At national level it is recommended that the NAC in collaboration with UNICEF should:

  • Adopt and promote the consortium approach as one of the strategies of implementing WASH programmes in Zimbabwe.
  • Support WASH sector research and development through the establishment of a WASH Research Fund.
  • Specifically, adopt, develop guidelines, promote and build sector capacity in process documentation.
  • Adopt, consolidate guidelines, promote and build WASH sector capacity to implement the school block grant approach.
  • Carry out research to document lessons, best practices and develop implementation guidelines on linking WASH and livelihoods projects.
  • Future capacity development efforts should address all capacity development components (human, financial and institutional) at all levels.
  • Should establish a WASH sector capacity development fund.
  • The NAC should support the implementation of the sustainability strategies developed by the six project district with the view of documenting lessons learnt and best practices that will inform scaling up of the process.

At district levels it is recommended that:

  • RDCs should prioritise funding of the operation and maintenance particularly the procurement of CBM tool kits and spares in line with the sustainability strategies developed by the respective districts.
  • Districts should systematically capture statistics on self-initiated and funded WASH facilities so that they feed into national statistics.
  • RDC with the support of the DWSSC should have updated project assets registers especially the CBM tool kits.
  • RDC with support from the DWSSC should take stock of all incomplete structures and ensure that they are duly completed.
  • RDCs should support the completion of Research Projects supported by the ZIMWASH project.
  • Districts that completed the research should make effort to implement the research findings for future WASH programming.

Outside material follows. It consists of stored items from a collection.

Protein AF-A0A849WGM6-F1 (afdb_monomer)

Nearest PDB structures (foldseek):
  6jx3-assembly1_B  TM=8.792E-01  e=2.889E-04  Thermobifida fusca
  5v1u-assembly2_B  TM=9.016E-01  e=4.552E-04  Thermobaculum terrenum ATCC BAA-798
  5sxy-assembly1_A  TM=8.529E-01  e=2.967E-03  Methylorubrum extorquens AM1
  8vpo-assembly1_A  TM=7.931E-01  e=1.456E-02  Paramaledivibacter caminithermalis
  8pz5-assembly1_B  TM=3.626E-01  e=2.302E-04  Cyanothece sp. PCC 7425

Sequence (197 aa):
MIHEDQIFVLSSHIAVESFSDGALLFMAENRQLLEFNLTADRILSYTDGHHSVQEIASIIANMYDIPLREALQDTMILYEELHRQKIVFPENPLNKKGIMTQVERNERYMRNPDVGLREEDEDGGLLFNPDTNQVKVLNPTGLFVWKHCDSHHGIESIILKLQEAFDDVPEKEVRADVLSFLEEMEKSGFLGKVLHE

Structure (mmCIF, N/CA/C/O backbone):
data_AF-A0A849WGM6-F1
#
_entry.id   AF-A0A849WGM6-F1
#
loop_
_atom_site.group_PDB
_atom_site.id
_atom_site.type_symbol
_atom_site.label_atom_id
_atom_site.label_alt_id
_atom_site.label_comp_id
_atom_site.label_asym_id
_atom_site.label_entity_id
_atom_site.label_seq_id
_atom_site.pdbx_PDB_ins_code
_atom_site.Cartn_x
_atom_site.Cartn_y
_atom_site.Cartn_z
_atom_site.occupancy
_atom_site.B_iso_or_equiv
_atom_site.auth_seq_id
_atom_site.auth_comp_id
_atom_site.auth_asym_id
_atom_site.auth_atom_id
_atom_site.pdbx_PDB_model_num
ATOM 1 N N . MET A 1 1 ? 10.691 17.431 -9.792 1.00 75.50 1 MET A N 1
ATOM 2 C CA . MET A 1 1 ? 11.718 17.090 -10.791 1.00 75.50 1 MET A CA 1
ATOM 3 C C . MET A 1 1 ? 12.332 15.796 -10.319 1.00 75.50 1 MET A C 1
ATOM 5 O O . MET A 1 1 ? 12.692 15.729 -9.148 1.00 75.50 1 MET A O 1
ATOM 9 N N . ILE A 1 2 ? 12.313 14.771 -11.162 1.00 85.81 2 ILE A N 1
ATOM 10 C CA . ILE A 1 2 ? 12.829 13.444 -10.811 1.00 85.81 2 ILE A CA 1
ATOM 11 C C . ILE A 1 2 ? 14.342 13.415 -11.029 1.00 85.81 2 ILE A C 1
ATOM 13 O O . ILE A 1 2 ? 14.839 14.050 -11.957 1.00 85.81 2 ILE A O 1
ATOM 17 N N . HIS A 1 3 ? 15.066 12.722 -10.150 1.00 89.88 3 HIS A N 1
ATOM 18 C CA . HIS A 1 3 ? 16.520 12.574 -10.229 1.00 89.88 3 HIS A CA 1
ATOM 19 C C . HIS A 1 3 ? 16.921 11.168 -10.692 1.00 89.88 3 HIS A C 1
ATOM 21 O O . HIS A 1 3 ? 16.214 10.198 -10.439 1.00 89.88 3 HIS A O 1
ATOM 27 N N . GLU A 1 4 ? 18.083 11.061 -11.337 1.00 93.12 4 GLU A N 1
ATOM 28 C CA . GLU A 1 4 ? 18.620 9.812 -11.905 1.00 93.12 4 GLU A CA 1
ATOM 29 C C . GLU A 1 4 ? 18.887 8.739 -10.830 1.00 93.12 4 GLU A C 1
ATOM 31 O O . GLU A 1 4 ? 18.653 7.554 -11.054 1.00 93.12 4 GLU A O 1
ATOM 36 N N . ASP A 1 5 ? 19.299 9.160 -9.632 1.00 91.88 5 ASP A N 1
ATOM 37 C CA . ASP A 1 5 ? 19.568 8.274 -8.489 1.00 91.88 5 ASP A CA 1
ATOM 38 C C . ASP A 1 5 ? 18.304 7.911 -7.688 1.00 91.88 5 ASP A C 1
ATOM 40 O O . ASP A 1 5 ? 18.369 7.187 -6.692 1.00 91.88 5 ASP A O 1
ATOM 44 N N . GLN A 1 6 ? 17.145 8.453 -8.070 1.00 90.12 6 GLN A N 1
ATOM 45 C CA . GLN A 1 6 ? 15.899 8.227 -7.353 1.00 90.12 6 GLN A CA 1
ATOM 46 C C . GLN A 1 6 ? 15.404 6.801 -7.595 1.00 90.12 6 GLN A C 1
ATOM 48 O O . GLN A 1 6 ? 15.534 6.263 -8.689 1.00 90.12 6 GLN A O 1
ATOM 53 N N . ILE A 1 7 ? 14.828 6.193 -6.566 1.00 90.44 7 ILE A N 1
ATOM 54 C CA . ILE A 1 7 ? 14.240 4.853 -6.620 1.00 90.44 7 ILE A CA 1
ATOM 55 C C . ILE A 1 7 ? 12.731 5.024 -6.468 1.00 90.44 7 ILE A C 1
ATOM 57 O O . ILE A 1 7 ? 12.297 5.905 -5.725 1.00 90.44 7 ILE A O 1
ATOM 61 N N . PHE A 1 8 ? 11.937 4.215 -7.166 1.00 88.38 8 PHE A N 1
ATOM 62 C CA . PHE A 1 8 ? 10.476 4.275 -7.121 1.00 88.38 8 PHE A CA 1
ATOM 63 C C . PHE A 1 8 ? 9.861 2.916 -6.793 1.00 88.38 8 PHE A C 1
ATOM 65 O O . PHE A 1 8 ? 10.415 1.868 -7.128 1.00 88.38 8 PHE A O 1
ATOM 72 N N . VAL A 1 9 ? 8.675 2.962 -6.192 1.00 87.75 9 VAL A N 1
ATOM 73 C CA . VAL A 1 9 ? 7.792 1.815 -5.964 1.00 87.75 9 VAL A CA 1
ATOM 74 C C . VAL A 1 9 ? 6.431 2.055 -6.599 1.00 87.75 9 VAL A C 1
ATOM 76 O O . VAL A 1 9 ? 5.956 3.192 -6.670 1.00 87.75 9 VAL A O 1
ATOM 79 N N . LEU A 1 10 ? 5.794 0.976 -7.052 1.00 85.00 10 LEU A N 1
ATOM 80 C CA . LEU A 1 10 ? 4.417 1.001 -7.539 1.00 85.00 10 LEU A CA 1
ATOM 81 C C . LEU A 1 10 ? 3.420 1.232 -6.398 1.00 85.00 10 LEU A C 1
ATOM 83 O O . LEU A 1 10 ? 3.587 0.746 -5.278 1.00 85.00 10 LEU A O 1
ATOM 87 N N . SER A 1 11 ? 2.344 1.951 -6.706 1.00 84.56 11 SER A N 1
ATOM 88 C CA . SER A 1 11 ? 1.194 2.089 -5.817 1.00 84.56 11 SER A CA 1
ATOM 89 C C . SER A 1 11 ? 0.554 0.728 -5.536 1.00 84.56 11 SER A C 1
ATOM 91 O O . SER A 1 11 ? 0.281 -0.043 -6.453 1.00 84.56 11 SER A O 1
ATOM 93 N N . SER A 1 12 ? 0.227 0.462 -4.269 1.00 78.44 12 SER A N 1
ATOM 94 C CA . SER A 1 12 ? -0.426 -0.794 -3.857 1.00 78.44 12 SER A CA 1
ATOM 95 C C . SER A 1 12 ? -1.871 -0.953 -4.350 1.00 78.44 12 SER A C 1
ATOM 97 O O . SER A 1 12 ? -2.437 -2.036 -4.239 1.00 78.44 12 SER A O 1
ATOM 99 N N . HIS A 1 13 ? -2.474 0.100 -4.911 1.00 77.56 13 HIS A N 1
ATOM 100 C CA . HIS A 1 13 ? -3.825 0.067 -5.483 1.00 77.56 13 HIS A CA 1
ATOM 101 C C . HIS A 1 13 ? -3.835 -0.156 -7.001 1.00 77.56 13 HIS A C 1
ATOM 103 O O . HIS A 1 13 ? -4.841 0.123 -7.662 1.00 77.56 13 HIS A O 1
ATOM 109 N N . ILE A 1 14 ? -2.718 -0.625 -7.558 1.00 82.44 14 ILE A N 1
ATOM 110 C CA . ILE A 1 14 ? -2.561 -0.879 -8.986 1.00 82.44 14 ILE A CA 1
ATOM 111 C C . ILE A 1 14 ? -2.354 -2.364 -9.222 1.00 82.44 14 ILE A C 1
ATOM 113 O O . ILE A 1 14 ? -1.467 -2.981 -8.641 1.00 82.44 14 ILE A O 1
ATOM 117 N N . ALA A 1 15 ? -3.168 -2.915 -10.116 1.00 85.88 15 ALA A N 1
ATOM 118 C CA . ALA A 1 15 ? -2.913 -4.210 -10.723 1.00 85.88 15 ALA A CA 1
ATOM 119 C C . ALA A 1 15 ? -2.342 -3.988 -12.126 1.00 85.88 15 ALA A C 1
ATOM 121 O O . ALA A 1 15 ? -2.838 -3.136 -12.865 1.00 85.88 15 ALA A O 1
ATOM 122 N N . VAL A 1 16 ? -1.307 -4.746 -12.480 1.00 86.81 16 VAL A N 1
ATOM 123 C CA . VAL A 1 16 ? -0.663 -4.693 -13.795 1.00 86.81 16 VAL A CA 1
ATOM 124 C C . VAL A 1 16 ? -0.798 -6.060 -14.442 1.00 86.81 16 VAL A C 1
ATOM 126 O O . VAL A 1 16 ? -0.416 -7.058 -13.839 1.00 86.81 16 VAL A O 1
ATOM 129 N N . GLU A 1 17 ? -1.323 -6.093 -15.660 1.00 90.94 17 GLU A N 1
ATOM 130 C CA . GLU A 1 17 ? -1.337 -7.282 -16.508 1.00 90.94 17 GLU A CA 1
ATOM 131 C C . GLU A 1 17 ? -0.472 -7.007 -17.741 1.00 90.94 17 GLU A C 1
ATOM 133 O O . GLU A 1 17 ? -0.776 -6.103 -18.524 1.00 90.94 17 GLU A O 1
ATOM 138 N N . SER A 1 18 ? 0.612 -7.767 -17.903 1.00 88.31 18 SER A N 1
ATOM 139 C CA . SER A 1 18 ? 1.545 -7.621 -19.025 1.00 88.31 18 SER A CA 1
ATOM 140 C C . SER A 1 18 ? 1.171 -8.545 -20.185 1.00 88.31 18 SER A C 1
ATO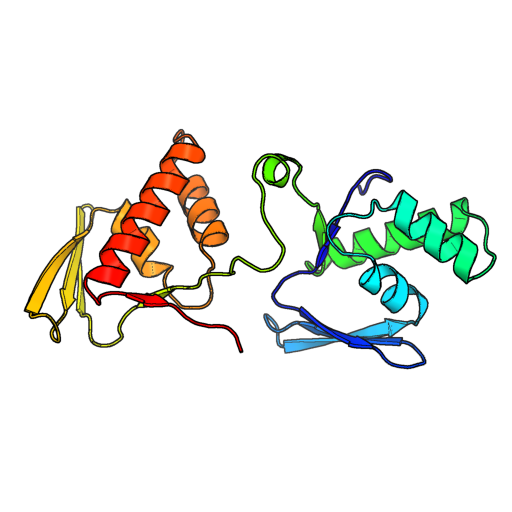M 142 O O . SER A 1 18 ? 0.859 -9.721 -20.004 1.00 88.31 18 SER A O 1
ATOM 144 N N . PHE A 1 19 ? 1.294 -8.029 -21.401 1.00 90.75 19 PHE A N 1
ATOM 145 C CA . PHE A 1 19 ? 1.057 -8.731 -22.659 1.00 90.75 19 PHE A CA 1
ATOM 146 C C . PHE A 1 19 ? 2.311 -8.681 -23.541 1.00 90.75 19 PHE A C 1
ATOM 148 O O . PHE A 1 19 ? 3.346 -8.120 -23.181 1.00 90.75 19 PHE A O 1
ATOM 155 N N . SER A 1 20 ? 2.246 -9.294 -24.725 1.00 88.69 20 SER A N 1
ATOM 156 C CA . SER A 1 20 ? 3.377 -9.309 -25.663 1.00 88.69 20 SER A CA 1
ATOM 157 C C . SER A 1 20 ? 3.727 -7.933 -26.240 1.00 88.69 20 SER A C 1
ATOM 159 O O . SER A 1 20 ? 4.860 -7.729 -26.668 1.00 88.69 20 SER A O 1
ATOM 161 N N . ASP A 1 21 ? 2.770 -7.009 -26.283 1.00 89.81 21 ASP A N 1
ATOM 162 C CA . ASP A 1 21 ? 2.850 -5.705 -26.948 1.00 89.81 21 ASP A CA 1
ATOM 163 C C . ASP A 1 21 ? 2.668 -4.506 -26.002 1.00 89.81 21 ASP A C 1
ATOM 165 O O . ASP A 1 21 ? 2.800 -3.356 -26.427 1.00 89.81 21 ASP A O 1
ATOM 169 N N . GLY A 1 22 ? 2.448 -4.750 -24.710 1.00 91.00 22 GLY A N 1
ATOM 170 C CA . GLY A 1 22 ? 2.216 -3.697 -23.730 1.00 91.00 22 GLY A CA 1
ATOM 171 C C . GLY A 1 22 ? 1.713 -4.231 -22.400 1.00 91.00 22 GLY A C 1
ATOM 172 O O . GLY A 1 22 ? 1.886 -5.406 -22.088 1.00 91.00 22 GLY A O 1
ATOM 173 N N . ALA A 1 23 ? 1.075 -3.365 -21.622 1.00 94.19 23 ALA A N 1
ATOM 174 C CA . ALA A 1 23 ? 0.447 -3.728 -20.359 1.00 94.19 23 ALA A CA 1
ATOM 175 C C . ALA A 1 23 ? -0.859 -2.966 -20.139 1.00 94.19 23 ALA A C 1
ATOM 177 O O . ALA A 1 23 ? -1.022 -1.834 -20.601 1.00 94.19 23 ALA A O 1
ATOM 178 N N . LEU A 1 24 ? -1.767 -3.574 -19.380 1.00 95.06 24 LEU A N 1
ATOM 179 C CA . LEU A 1 24 ? -2.933 -2.902 -18.821 1.00 95.06 24 LEU A CA 1
ATOM 180 C C . LEU A 1 24 ? -2.720 -2.668 -17.331 1.00 95.06 24 LEU A C 1
ATOM 182 O O . LEU A 1 24 ? -2.453 -3.596 -16.572 1.00 95.06 24 LEU A O 1
ATOM 186 N N . LEU A 1 25 ? -2.884 -1.418 -16.915 1.00 93.06 25 LEU A N 1
ATOM 187 C CA . LEU A 1 25 ? -2.891 -1.020 -15.518 1.00 93.06 25 LEU A CA 1
ATOM 188 C C . LEU A 1 25 ? -4.326 -0.750 -15.090 1.00 93.06 25 LEU A C 1
ATOM 190 O O . LEU A 1 25 ? -5.002 0.102 -15.668 1.00 93.06 25 LEU A O 1
ATOM 194 N N . PHE A 1 26 ? -4.777 -1.433 -14.045 1.00 88.88 26 PHE A N 1
ATOM 195 C CA . PHE A 1 26 ? -6.038 -1.142 -13.380 1.00 88.88 26 PHE A CA 1
ATOM 196 C C . PHE A 1 26 ? -5.784 -0.370 -12.087 1.00 88.88 26 PHE A C 1
ATOM 198 O O . PHE A 1 26 ? -5.188 -0.891 -11.146 1.00 88.88 26 PHE A O 1
ATOM 205 N N . MET A 1 27 ? -6.269 0.870 -12.039 1.00 85.19 27 MET A N 1
ATOM 206 C CA . MET A 1 27 ? -6.219 1.731 -10.861 1.00 85.19 27 MET A CA 1
ATOM 207 C C . MET A 1 27 ? -7.493 1.529 -10.040 1.00 85.19 27 MET A C 1
ATOM 209 O O . MET A 1 27 ? -8.564 2.040 -10.382 1.00 85.19 27 MET A O 1
ATOM 213 N N . ALA A 1 28 ? -7.391 0.770 -8.949 1.00 78.94 28 ALA A N 1
ATOM 214 C CA . ALA A 1 28 ? -8.552 0.355 -8.165 1.00 78.94 28 ALA A CA 1
ATOM 215 C C . ALA A 1 28 ? -9.269 1.536 -7.484 1.00 78.94 28 ALA A C 1
ATOM 217 O O . ALA A 1 28 ? -10.498 1.539 -7.404 1.00 78.94 28 ALA A O 1
ATOM 218 N N . GLU A 1 29 ? -8.525 2.563 -7.053 1.00 77.25 29 GLU A N 1
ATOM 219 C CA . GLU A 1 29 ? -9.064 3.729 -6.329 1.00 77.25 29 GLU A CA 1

Lessons Learned (Optional):

Some of the key lessons learnt from ZIMWASH project implementation are that:

  • Empowering communities and other project stakeholders with the appropriate information creates the necessary demand and commitment making implementation of hardware activities easy. In the implementation of ZIMWASH project community demand for WASH services “rose astronomically after community members had gone through hygiene promotion sessions” .
  • It is more effective to adopt a comprehensive organisational capacity strategy that covers all the capacity development components i.e. human, financial and institutional capacities. ZIMWASH project capacity development was largely focused on human resources at the expense of other issues such as the provision of vehicles and office information communication technology (ICT) to RDCs.
  • If empowered with correct information on the associated benefits from development programmes, the vulnerable can make effective contribution in addressing their vulnerability status. In the ZIMWASH project, the vulnerable contributed all the local available materials including paying builders fees, contrary to the general perception that such people require always 100% subsidy.
  • Given clear guidelines, local government and civil society organisations can effectively coordinate local development processes. With the appropriate information and guidelines local and community based civic society organisations that include the ward and village development committees linked to the ZIMWASH project managed to facilitate project implementation.